Intricately linked to the ability of the prefrontal cortex to come fully online are the mitochondria—the powerhouses of your cells and the “feminine life force” referred to by shamans.

Mitochondria are the conductors of the genetic orchestra that regulate how every cell ages, divides, and dies. They wave the baton that helps dictate which genes are switched on and which are switched off in every one of our cells, and they provide the fuel for establishing new neural networks. All the mitochondrial DNA in your body is inherited solely from your mother’s lineage, meaning that the source of energy that sustains your life is derived exclusively from the women in your family tree—your matrilineage.

Mitochondria were first observed by the German pathologist Richard Altmann in 1890. Seen through a microscope, these small intracellular particles look like tiny, threadlike grains. Hence the name mitochondria, derived from the Greek mitos meaning “thread,” and chondrin, meaning “grain.” It was not until 1949, however, that the role of mitochondria as the producers of cellular energy was fully explained by biological chemistry researchers at the University of Wisconsin-Madison.

Mitochondria use carbohydrates as fuel, which they convert into life-sustaining energy with the by-products of water and carbon dioxide. This process is called “oxidative metabolism” because oxygen is consumed in the process, just as oxygen is consumed by fire (as demonstrated when we extinguish a flame by smothering it and depriving it of oxygen).

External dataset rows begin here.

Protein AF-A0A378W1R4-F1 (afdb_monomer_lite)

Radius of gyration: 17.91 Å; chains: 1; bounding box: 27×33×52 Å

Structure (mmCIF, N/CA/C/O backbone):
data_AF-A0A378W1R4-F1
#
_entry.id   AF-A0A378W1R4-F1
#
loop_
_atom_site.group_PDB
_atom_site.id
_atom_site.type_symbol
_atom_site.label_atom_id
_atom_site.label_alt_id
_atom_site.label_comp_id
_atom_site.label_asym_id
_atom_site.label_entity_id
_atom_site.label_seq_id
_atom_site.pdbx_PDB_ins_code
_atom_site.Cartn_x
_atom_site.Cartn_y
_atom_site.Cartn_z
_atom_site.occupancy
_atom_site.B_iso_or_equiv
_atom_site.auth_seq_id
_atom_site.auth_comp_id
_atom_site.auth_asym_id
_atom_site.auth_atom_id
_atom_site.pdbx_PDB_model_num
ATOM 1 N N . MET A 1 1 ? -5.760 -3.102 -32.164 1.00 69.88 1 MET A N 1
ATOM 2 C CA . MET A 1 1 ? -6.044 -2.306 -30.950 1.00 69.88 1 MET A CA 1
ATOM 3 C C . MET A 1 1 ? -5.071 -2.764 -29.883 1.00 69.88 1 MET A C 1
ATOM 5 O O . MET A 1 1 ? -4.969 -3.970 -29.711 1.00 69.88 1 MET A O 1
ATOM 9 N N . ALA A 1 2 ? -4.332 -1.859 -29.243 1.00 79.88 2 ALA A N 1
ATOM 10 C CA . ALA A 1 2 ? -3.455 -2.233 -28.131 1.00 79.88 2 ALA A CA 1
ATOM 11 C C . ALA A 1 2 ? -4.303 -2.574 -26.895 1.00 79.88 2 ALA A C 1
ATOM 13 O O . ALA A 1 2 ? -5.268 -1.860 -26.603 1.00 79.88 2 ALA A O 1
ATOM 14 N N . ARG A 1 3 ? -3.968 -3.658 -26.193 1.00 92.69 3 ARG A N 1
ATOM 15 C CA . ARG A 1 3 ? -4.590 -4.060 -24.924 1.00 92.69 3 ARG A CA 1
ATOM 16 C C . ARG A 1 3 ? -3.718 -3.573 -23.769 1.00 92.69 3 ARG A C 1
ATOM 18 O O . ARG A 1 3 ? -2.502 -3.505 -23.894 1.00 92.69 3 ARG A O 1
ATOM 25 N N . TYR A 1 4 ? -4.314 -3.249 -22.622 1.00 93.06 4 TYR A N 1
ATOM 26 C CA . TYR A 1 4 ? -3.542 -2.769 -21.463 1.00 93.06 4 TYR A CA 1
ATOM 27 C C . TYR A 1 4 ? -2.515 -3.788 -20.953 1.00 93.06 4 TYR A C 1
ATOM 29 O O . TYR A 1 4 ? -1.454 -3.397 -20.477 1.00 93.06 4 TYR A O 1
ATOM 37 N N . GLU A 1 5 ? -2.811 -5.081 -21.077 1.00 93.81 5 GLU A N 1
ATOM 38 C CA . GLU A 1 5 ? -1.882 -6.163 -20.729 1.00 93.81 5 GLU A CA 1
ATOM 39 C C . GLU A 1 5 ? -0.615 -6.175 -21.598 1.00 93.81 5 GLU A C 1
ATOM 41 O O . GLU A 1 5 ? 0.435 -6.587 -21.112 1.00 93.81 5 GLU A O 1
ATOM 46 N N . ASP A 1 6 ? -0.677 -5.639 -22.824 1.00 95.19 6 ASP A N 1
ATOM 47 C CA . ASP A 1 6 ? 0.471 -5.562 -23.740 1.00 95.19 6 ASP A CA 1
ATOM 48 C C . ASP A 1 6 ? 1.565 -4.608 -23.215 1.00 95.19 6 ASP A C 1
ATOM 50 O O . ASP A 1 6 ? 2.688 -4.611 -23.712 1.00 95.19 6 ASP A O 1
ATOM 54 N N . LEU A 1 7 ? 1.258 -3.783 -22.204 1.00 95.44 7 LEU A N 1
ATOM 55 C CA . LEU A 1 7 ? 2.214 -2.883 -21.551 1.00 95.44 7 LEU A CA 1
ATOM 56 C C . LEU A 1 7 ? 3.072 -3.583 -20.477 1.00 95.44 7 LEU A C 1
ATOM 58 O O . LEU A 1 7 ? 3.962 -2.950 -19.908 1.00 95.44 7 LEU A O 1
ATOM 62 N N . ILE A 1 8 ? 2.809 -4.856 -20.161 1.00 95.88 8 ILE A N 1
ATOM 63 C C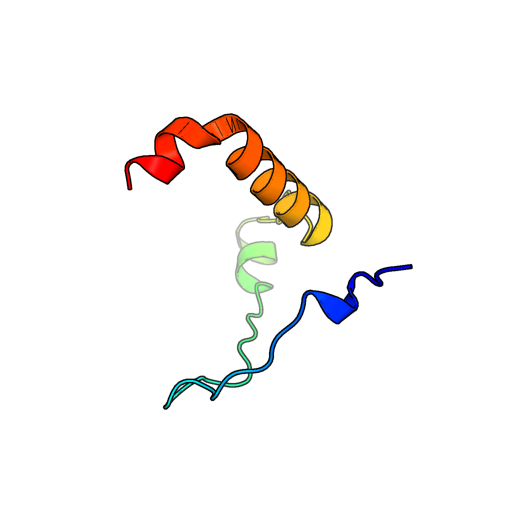A . ILE A 1 8 ? 3.504 -5.609 -19.106 1.00 95.88 8 ILE A CA 1
ATOM 64 C C . ILE A 1 8 ? 4.670 -6.401 -19.710 1.00 95.88 8 ILE A C 1
ATOM 66 O O . ILE A 1 8 ? 4.502 -7.151 -20.665 1.00 95.88 8 ILE A O 1
ATOM 70 N N . THR A 1 9 ? 5.862 -6.286 -19.120 1.00 96.88 9 THR A N 1
ATOM 71 C CA . THR A 1 9 ? 7.037 -7.095 -19.485 1.00 96.88 9 THR A CA 1
ATOM 72 C C . THR A 1 9 ? 7.557 -7.832 -18.258 1.00 96.88 9 THR A C 1
ATOM 74 O O . THR A 1 9 ? 7.901 -7.206 -17.256 1.00 96.88 9 THR A O 1
ATOM 77 N N . PHE A 1 10 ? 7.630 -9.161 -18.334 1.00 96.69 10 PHE A N 1
ATOM 78 C CA . PHE A 1 10 ? 8.242 -9.974 -17.287 1.00 96.69 10 PHE A CA 1
ATOM 79 C C . PHE A 1 10 ? 9.763 -9.942 -17.424 1.00 96.69 10 PHE A C 1
ATOM 81 O O . PHE A 1 10 ? 10.307 -10.135 -18.510 1.00 96.69 10 PHE A O 1
ATOM 88 N N . VAL A 1 11 ? 10.442 -9.715 -16.308 1.00 96.94 11 VAL A N 1
ATOM 89 C CA . VAL A 1 11 ? 11.903 -9.722 -16.208 1.00 96.94 11 VAL A CA 1
ATOM 90 C C . VAL A 1 11 ? 12.329 -10.707 -15.125 1.00 96.94 11 VAL A C 1
ATOM 92 O O . VAL A 1 11 ? 11.492 -11.193 -14.362 1.00 96.94 11 VAL A O 1
ATOM 95 N N . GLN A 1 12 ? 13.622 -11.026 -15.067 1.00 97.75 12 GLN A N 1
ATOM 96 C CA . GLN A 1 12 ? 14.148 -11.914 -14.036 1.00 97.75 12 GLN A CA 1
ATOM 97 C C . GLN A 1 12 ? 13.867 -11.348 -12.637 1.00 97.75 12 GLN A C 1
ATOM 99 O O . GLN A 1 12 ? 14.100 -10.166 -12.381 1.00 97.75 12 GLN A O 1
ATOM 104 N N . ASP A 1 13 ? 13.366 -12.202 -11.746 1.00 97.12 13 ASP A N 1
ATOM 105 C CA . ASP A 1 13 ? 13.058 -11.816 -10.372 1.00 97.12 13 ASP A CA 1
ATOM 106 C C . ASP A 1 13 ? 14.332 -11.520 -9.564 1.00 97.12 13 ASP A C 1
ATOM 108 O O . ASP A 1 13 ? 15.430 -12.003 -9.867 1.00 97.12 13 ASP A O 1
ATOM 112 N N . ARG A 1 14 ? 14.187 -10.711 -8.515 1.00 97.06 14 ARG A N 1
ATOM 113 C CA . ARG A 1 14 ? 15.294 -10.310 -7.646 1.00 97.06 14 ARG A CA 1
ATOM 114 C C . ARG A 1 14 ? 15.673 -11.460 -6.697 1.00 97.06 14 ARG A C 1
ATOM 116 O O . ARG A 1 14 ? 14.801 -11.969 -5.993 1.00 97.06 14 ARG A O 1
ATOM 123 N N . PRO A 1 15 ? 16.970 -11.806 -6.551 1.00 97.44 15 PRO A N 1
ATOM 124 C CA . PRO A 1 15 ? 17.409 -12.737 -5.513 1.00 97.44 15 PRO A CA 1
ATOM 125 C C . PRO A 1 15 ? 16.978 -12.275 -4.113 1.00 97.44 15 PRO A C 1
ATOM 127 O O . PRO A 1 15 ? 17.266 -11.144 -3.711 1.00 97.44 15 PRO A O 1
ATOM 130 N N . GLY A 1 16 ? 16.299 -13.155 -3.374 1.00 96.12 16 GLY A N 1
ATOM 131 C CA . GLY A 1 16 ? 15.801 -12.866 -2.025 1.00 96.12 16 GLY A CA 1
ATOM 132 C C . GLY A 1 16 ? 14.476 -12.096 -1.974 1.00 96.12 16 GLY A C 1
ATOM 133 O O . GLY A 1 16 ? 14.180 -11.481 -0.955 1.00 96.12 16 GLY A O 1
ATOM 134 N N . HIS A 1 17 ? 13.689 -12.084 -3.053 1.00 97.06 17 HIS A N 1
ATOM 135 C CA . HIS A 1 17 ? 12.331 -11.549 -3.018 1.00 97.06 17 HIS A CA 1
ATOM 136 C C . HIS A 1 17 ? 11.405 -12.492 -2.233 1.00 97.06 17 HIS A C 1
ATOM 138 O O . HIS A 1 17 ? 11.033 -13.564 -2.708 1.00 97.06 17 HIS A O 1
ATOM 144 N N . ASP A 1 18 ? 11.036 -12.095 -1.014 1.00 97.12 18 ASP A N 1
ATOM 145 C CA . ASP A 1 18 ? 10.041 -12.826 -0.231 1.00 97.12 18 ASP A CA 1
ATOM 146 C C . ASP A 1 18 ? 8.676 -12.779 -0.933 1.00 97.12 18 ASP A C 1
ATOM 148 O O . ASP A 1 18 ? 8.126 -11.711 -1.201 1.00 97.12 18 ASP A O 1
ATOM 152 N N . ALA A 1 19 ? 8.098 -13.952 -1.196 1.00 96.00 19 ALA A N 1
ATOM 153 C CA . ALA A 1 19 ? 6.891 -14.076 -2.014 1.00 96.00 19 ALA A CA 1
ATOM 154 C C . ALA A 1 19 ? 5.610 -13.557 -1.337 1.00 96.00 19 ALA A C 1
ATOM 156 O O . ALA A 1 19 ? 4.606 -13.310 -2.009 1.00 96.00 19 ALA A O 1
ATOM 157 N N . ARG A 1 20 ? 5.592 -13.444 -0.002 1.00 97.94 20 ARG A N 1
ATOM 158 C CA . ARG A 1 20 ? 4.387 -13.051 0.734 1.00 97.94 20 ARG A CA 1
ATOM 159 C C . ARG A 1 20 ? 4.707 -12.374 2.056 1.00 97.94 20 ARG A C 1
ATOM 161 O O . ARG A 1 20 ? 5.273 -12.986 2.955 1.00 97.94 20 ARG A O 1
ATOM 168 N N . TYR A 1 21 ? 4.156 -11.176 2.214 1.00 97.19 21 TYR A N 1
ATOM 169 C CA . TYR A 1 21 ? 4.008 -10.517 3.505 1.00 97.19 21 TYR A CA 1
ATOM 170 C C . TYR A 1 21 ? 2.530 -10.334 3.834 1.00 97.19 21 TYR A C 1
ATOM 172 O O . TYR A 1 21 ? 1.716 -10.013 2.968 1.00 97.19 21 TYR A O 1
ATOM 180 N N . ALA A 1 22 ? 2.179 -10.543 5.099 1.00 97.81 22 ALA A N 1
ATOM 181 C CA . ALA A 1 22 ? 0.848 -10.281 5.622 1.00 97.81 22 ALA A CA 1
ATOM 182 C C . ALA A 1 22 ? 0.960 -9.787 7.066 1.00 97.81 22 ALA A C 1
ATOM 184 O O . ALA A 1 22 ? 1.779 -10.288 7.834 1.00 97.81 22 ALA A O 1
ATOM 185 N N . VAL A 1 23 ? 0.130 -8.809 7.427 1.00 97.06 23 VAL A N 1
ATOM 186 C CA . VAL A 1 23 ? 0.106 -8.207 8.764 1.00 97.06 23 VAL A CA 1
ATOM 187 C C . VAL A 1 23 ? -1.306 -8.293 9.324 1.00 97.06 23 VAL A C 1
ATOM 189 O O . VAL A 1 23 ? -2.259 -7.866 8.672 1.00 97.06 23 VAL A O 1
ATOM 192 N N . ASP A 1 24 ? -1.435 -8.792 10.554 1.00 97.94 24 ASP A N 1
ATOM 193 C CA 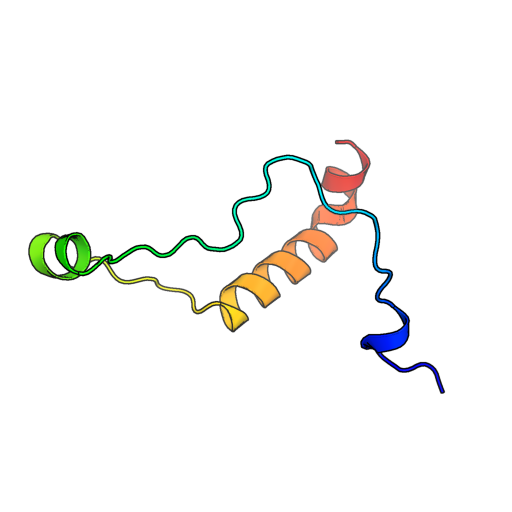. ASP A 1 24 ? -2.668 -8.658 11.325 1.00 97.94 24 ASP A CA 1
ATOM 194 C C . ASP A 1 24 ? -2.624 -7.395 12.197 1.00 97.94 24 ASP A C 1
ATOM 196 O O . ASP A 1 24 ? -1.902 -7.308 13.190 1.00 97.94 24 ASP A O 1
ATOM 200 N N . ALA A 1 25 ? -3.438 -6.406 11.829 1.00 97.69 25 ALA A N 1
ATOM 201 C CA . ALA A 1 25 ? -3.586 -5.152 12.562 1.00 97.69 25 ALA A CA 1
ATOM 202 C C . ALA A 1 25 ? -4.719 -5.178 13.616 1.00 97.69 25 ALA A C 1
ATOM 204 O O . ALA A 1 25 ? -5.182 -4.124 14.052 1.00 97.69 25 ALA A O 1
ATOM 205 N N . ALA A 1 26 ? -5.198 -6.351 14.052 1.00 98.31 26 ALA A N 1
ATOM 206 C CA . ALA A 1 26 ? -6.289 -6.453 15.029 1.00 98.31 26 ALA A CA 1
ATOM 207 C C . ALA A 1 26 ? -5.967 -5.769 16.363 1.00 98.31 26 ALA A C 1
ATOM 209 O O . ALA A 1 26 ? -6.837 -5.122 16.944 1.00 98.31 26 ALA A O 1
ATOM 210 N N . LYS A 1 27 ? -4.713 -5.859 16.824 1.00 98.38 27 LYS A N 1
ATOM 211 C CA . LYS A 1 27 ? -4.280 -5.247 18.087 1.00 98.38 27 LYS A CA 1
ATOM 212 C C . LYS A 1 27 ? -4.452 -3.726 18.075 1.00 98.38 27 LYS A C 1
ATOM 214 O O . LYS A 1 27 ? -5.101 -3.188 18.960 1.00 98.38 27 LYS A O 1
ATOM 219 N N . ILE A 1 28 ? -3.929 -3.042 17.056 1.00 98.38 28 ILE A N 1
ATOM 220 C CA . ILE A 1 28 ? -4.000 -1.575 16.971 1.00 98.38 28 ILE A CA 1
ATOM 221 C C . ILE A 1 28 ? -5.433 -1.080 16.721 1.00 98.38 28 ILE A C 1
ATOM 223 O O . ILE A 1 28 ? -5.832 -0.059 17.278 1.00 98.38 28 ILE A O 1
ATOM 227 N N . ARG A 1 29 ? -6.236 -1.841 15.960 1.00 98.19 29 ARG A N 1
ATOM 228 C CA . ARG A 1 29 ? -7.670 -1.566 15.789 1.00 98.19 29 ARG A CA 1
ATOM 229 C C . ARG A 1 29 ? -8.408 -1.593 17.122 1.00 98.19 29 ARG A C 1
ATOM 231 O O . ARG A 1 29 ? -9.178 -0.687 17.408 1.00 98.19 29 ARG A O 1
ATOM 238 N N . ARG A 1 30 ? -8.178 -2.630 17.931 1.00 98.50 30 ARG A N 1
ATOM 239 C CA . ARG A 1 30 ? -8.861 -2.802 19.217 1.00 98.50 30 ARG A CA 1
ATOM 240 C C . ARG A 1 30 ? -8.375 -1.802 20.262 1.00 98.50 30 ARG A C 1
ATOM 242 O O . ARG A 1 30 ? -9.196 -1.188 20.928 1.00 98.50 30 ARG A O 1
ATOM 249 N N . ASP A 1 31 ? -7.061 -1.667 20.408 1.00 98.69 31 ASP A N 1
ATOM 250 C CA . ASP A 1 31 ? -6.474 -0.957 21.545 1.00 98.69 31 ASP A CA 1
ATOM 251 C C . ASP A 1 31 ? -6.450 0.564 21.318 1.00 98.69 31 ASP A C 1
ATOM 253 O O . ASP A 1 31 ? -6.560 1.322 22.276 1.00 98.69 31 ASP A O 1
ATOM 257 N N . LEU A 1 32 ? -6.323 1.014 20.060 1.00 98.56 32 LEU A N 1
ATOM 258 C CA . LEU A 1 32 ? -6.204 2.437 19.708 1.00 98.56 32 LEU A CA 1
ATOM 259 C C . LEU A 1 32 ? -7.323 2.945 18.786 1.00 98.56 32 LEU A C 1
ATOM 261 O O . LEU A 1 32 ? -7.317 4.118 18.421 1.00 98.56 32 LEU A O 1
ATOM 265 N N . GLY A 1 33 ? -8.250 2.085 18.352 1.00 97.88 33 GLY A N 1
ATOM 266 C CA . GLY A 1 33 ? -9.312 2.476 17.417 1.00 97.88 33 GLY A CA 1
ATOM 267 C C . GLY A 1 33 ? -8.811 2.839 16.015 1.00 97.88 33 GLY A C 1
ATOM 268 O O . GLY A 1 33 ? -9.560 3.412 15.228 1.00 97.88 33 GLY A O 1
ATOM 269 N N . TRP A 1 34 ? -7.548 2.543 15.687 1.00 98.06 34 TRP A N 1
ATOM 270 C CA . TRP A 1 34 ? -6.975 2.919 14.397 1.00 98.06 34 TRP A CA 1
ATOM 271 C C . TRP A 1 34 ? -7.645 2.149 13.262 1.00 98.06 34 TRP A C 1
ATOM 273 O O . TRP A 1 34 ? -7.717 0.924 13.307 1.00 98.06 34 TRP A O 1
ATOM 283 N N . LEU A 1 35 ? -8.056 2.853 12.210 1.00 97.44 35 LEU A N 1
ATOM 284 C CA . LEU A 1 35 ? -8.551 2.273 10.966 1.00 97.44 35 LEU A CA 1
ATOM 285 C C . LEU A 1 35 ? -7.927 3.011 9.775 1.00 97.44 35 LEU A C 1
ATOM 287 O O . LEU A 1 35 ? -7.708 4.224 9.860 1.00 97.44 35 LEU A O 1
ATOM 291 N N . PRO A 1 36 ? -7.636 2.317 8.661 1.00 97.12 36 PRO A N 1
ATOM 292 C CA . PRO A 1 36 ? -7.166 2.984 7.458 1.00 97.12 36 PRO A CA 1
ATOM 293 C C . PRO A 1 36 ? -8.278 3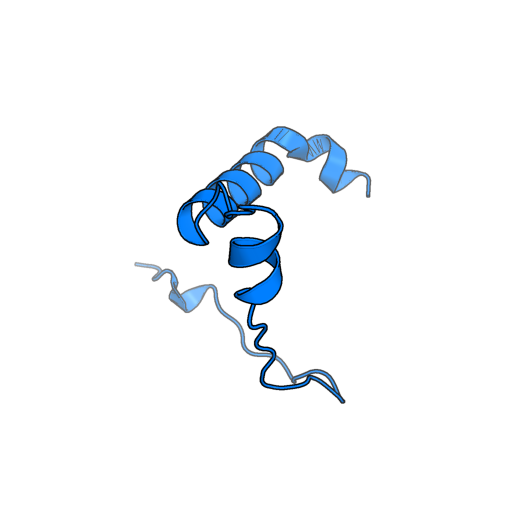.873 6.891 1.00 97.12 36 PRO A C 1
ATOM 295 O O . PRO A 1 36 ? -9.426 3.451 6.775 1.00 97.12 36 PRO A O 1
ATOM 298 N N . LEU A 1 37 ? -7.918 5.098 6.510 1.00 97.88 37 LEU A N 1
ATOM 299 C CA . LEU A 1 37 ? -8.831 6.012 5.816 1.00 97.88 37 LEU A CA 1
ATOM 300 C C . LEU A 1 37 ? -8.947 5.693 4.320 1.00 97.88 37 LEU A C 1
ATOM 302 O O . LEU A 1 37 ? -9.918 6.079 3.678 1.00 97.88 37 LEU A O 1
ATOM 306 N N . GLU A 1 38 ? -7.955 4.996 3.762 1.00 98.31 38 GLU A N 1
ATOM 307 C CA . GLU A 1 38 ? -7.891 4.644 2.347 1.00 98.31 38 GLU A CA 1
ATOM 308 C C . GLU A 1 38 ? -8.053 3.140 2.145 1.00 98.31 38 GLU A C 1
ATOM 310 O O . GLU A 1 38 ? -7.535 2.322 2.909 1.00 98.31 38 GLU A O 1
ATOM 315 N N . THR A 1 39 ? -8.712 2.784 1.048 1.00 98.38 39 THR A N 1
ATOM 316 C CA . THR A 1 39 ? -8.618 1.443 0.468 1.00 98.38 39 THR A CA 1
ATOM 317 C C . THR A 1 39 ? -7.409 1.382 -0.466 1.00 98.38 39 THR A C 1
ATOM 319 O O . THR A 1 39 ? -6.824 2.410 -0.818 1.00 98.38 39 THR A O 1
ATOM 322 N N . PHE A 1 40 ? -7.047 0.183 -0.927 1.00 97.75 40 PHE A N 1
ATOM 323 C CA . PHE A 1 40 ? -5.997 0.049 -1.938 1.00 97.75 40 PHE A CA 1
ATOM 324 C C . PHE A 1 40 ? -6.338 0.814 -3.228 1.00 97.75 40 PHE A C 1
ATOM 326 O O . PHE A 1 40 ? -5.490 1.522 -3.762 1.00 97.75 40 PHE A O 1
ATOM 333 N N . GLU A 1 41 ? -7.588 0.734 -3.695 1.00 98.56 41 GLU A N 1
ATOM 334 C CA . GLU A 1 41 ? -8.028 1.413 -4.917 1.00 98.56 41 GLU A CA 1
ATOM 335 C C . GLU A 1 41 ? -7.950 2.942 -4.790 1.00 98.56 41 GLU A C 1
ATOM 337 O O . GLU A 1 41 ? -7.387 3.614 -5.661 1.00 98.56 41 GLU A O 1
ATOM 342 N N . SER A 1 42 ? -8.482 3.503 -3.696 1.00 98.50 42 SER A N 1
ATOM 343 C CA . SER A 1 42 ? -8.482 4.956 -3.493 1.00 98.50 42 SER A CA 1
ATOM 344 C C . SER A 1 42 ? -7.065 5.497 -3.300 1.00 98.50 42 SER A C 1
ATOM 346 O O . SER A 1 42 ? -6.715 6.519 -3.897 1.00 98.50 42 SER A O 1
ATOM 348 N N . GLY A 1 43 ? -6.233 4.779 -2.540 1.00 98.50 43 GLY A N 1
ATOM 349 C CA . GLY A 1 43 ? -4.823 5.102 -2.351 1.00 98.50 43 GLY A CA 1
ATOM 350 C C . GLY A 1 43 ? -4.049 5.082 -3.668 1.00 98.50 43 GLY A C 1
ATOM 351 O O . GLY A 1 43 ? -3.429 6.083 -4.022 1.00 98.50 43 GLY A O 1
ATOM 352 N N . LEU A 1 44 ? -4.149 3.993 -4.440 1.00 98.38 44 LEU A N 1
ATOM 353 C CA . LEU A 1 44 ? -3.425 3.840 -5.705 1.00 98.38 44 LEU A CA 1
ATOM 354 C C . LEU A 1 44 ? -3.803 4.931 -6.715 1.00 98.38 44 LEU A C 1
ATOM 356 O O . LEU A 1 44 ? -2.924 5.515 -7.351 1.00 98.38 44 LEU A O 1
ATOM 360 N N . ARG A 1 45 ? -5.096 5.269 -6.821 1.00 98.44 45 ARG A N 1
ATOM 361 C CA . ARG A 1 45 ? -5.566 6.363 -7.685 1.00 98.44 45 ARG A CA 1
ATOM 362 C C . ARG A 1 45 ? -4.951 7.704 -7.288 1.00 98.44 45 ARG A C 1
ATOM 364 O O . ARG A 1 45 ? -4.448 8.419 -8.154 1.00 98.44 45 ARG A O 1
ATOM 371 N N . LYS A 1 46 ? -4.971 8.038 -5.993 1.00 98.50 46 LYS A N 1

But, unlike in a fire, which releases energy in an uncontrolled reaction, the energy, or life force, produced by mitochondria is stored in a chemical “battery,” a unique molecule called adenosine triphosphate (ATP). Energy-rich ATP can then be transported throughout the cell, releasing energy on demand in the presence of specific enzymes. In addition to the fuel they produce, mitochondria also create a by-product related to oxygen called reactive oxygen species (ROS), also known as free radicals.

Mitochondria play a far more interesting role than simply being an energy factory and source of ROS. There are many characteristics of the mitochondria that differentiate them from every other structural part of our cells. For instance, mitochondria possess their own DNA (referred to as mt-DNA), which is distinctly separate from the more familiar and more often studied DNA in the nucleus of the cell (known as n-DNA).

While the nucleus of the cell contains two copies of its DNA, mitochondria may have anywhere from two to ten copies of DNA. Interestingly, the mt-DNA, unlike n-DNA, is arranged in a ring, a configuration much like that seen in bacteria. In addition to similarities in the shape of their DNA, mitochondria and bacteria both lack the protein surrounding their genetic code that helps protect it from free radical damage, while in contrast, nuclear DNA is invested with protective proteins called histones, which also serve to regulate its function.

These similarities led the biologist Lynn Margulis to propose an important theory of the origin of mitochondria. She posited that mitochondria evolved hundreds of millions of years ago from aerobic (oxygen-breathing) bacteria that gradually entered an “endosymbiotic” relationship with anaerobic bacteria—meaning they began to live inside the bodies of these other organisms. This symbiosis enabled the anaerobic organisms to survive in an oxygen-rich environment. Over time, the mitochondria assumed the primary function of energy production, intracellular signaling, apoptosis regulation, and perhaps communicating with the biosphere. Human mt-DNA contains only 37 genes, while n-DNA has thousands, and it is possible that, over time, n-DNA has been taking on more of the functions of mitochondria, allowing other organelles in the cell to specialize in such activities as protein building, waste elimination, and reproduction.

Eventually, one bacterium engulfed another. The result was that these formerly free organisms now reside within each of your cells. Because of their role in energy metabolism, we might expect larger numbers of mitochondria in the cells of tissues to be more metabolically active. And, indeed, individual cells of the brain, skeletal muscle, heart, kidney, and liver may contain thousands of mitochondria, comprising in some cells up to 40 percent of the cellular material. A human adult is believed to possess more than ten million billion mitochondria, making up a full 10 percent of the total body weight.

So, while nuclear DNAs main function is to provide the information your cells need to manufacture the various proteins that control the metabolism, repair, and structural integrity of your physical being, it is mitochondrial DNA that directs the production and utilization of your life energy. It determines the fate of every cell, tissue, and organ in your body and the energetic fate of your being as a whole.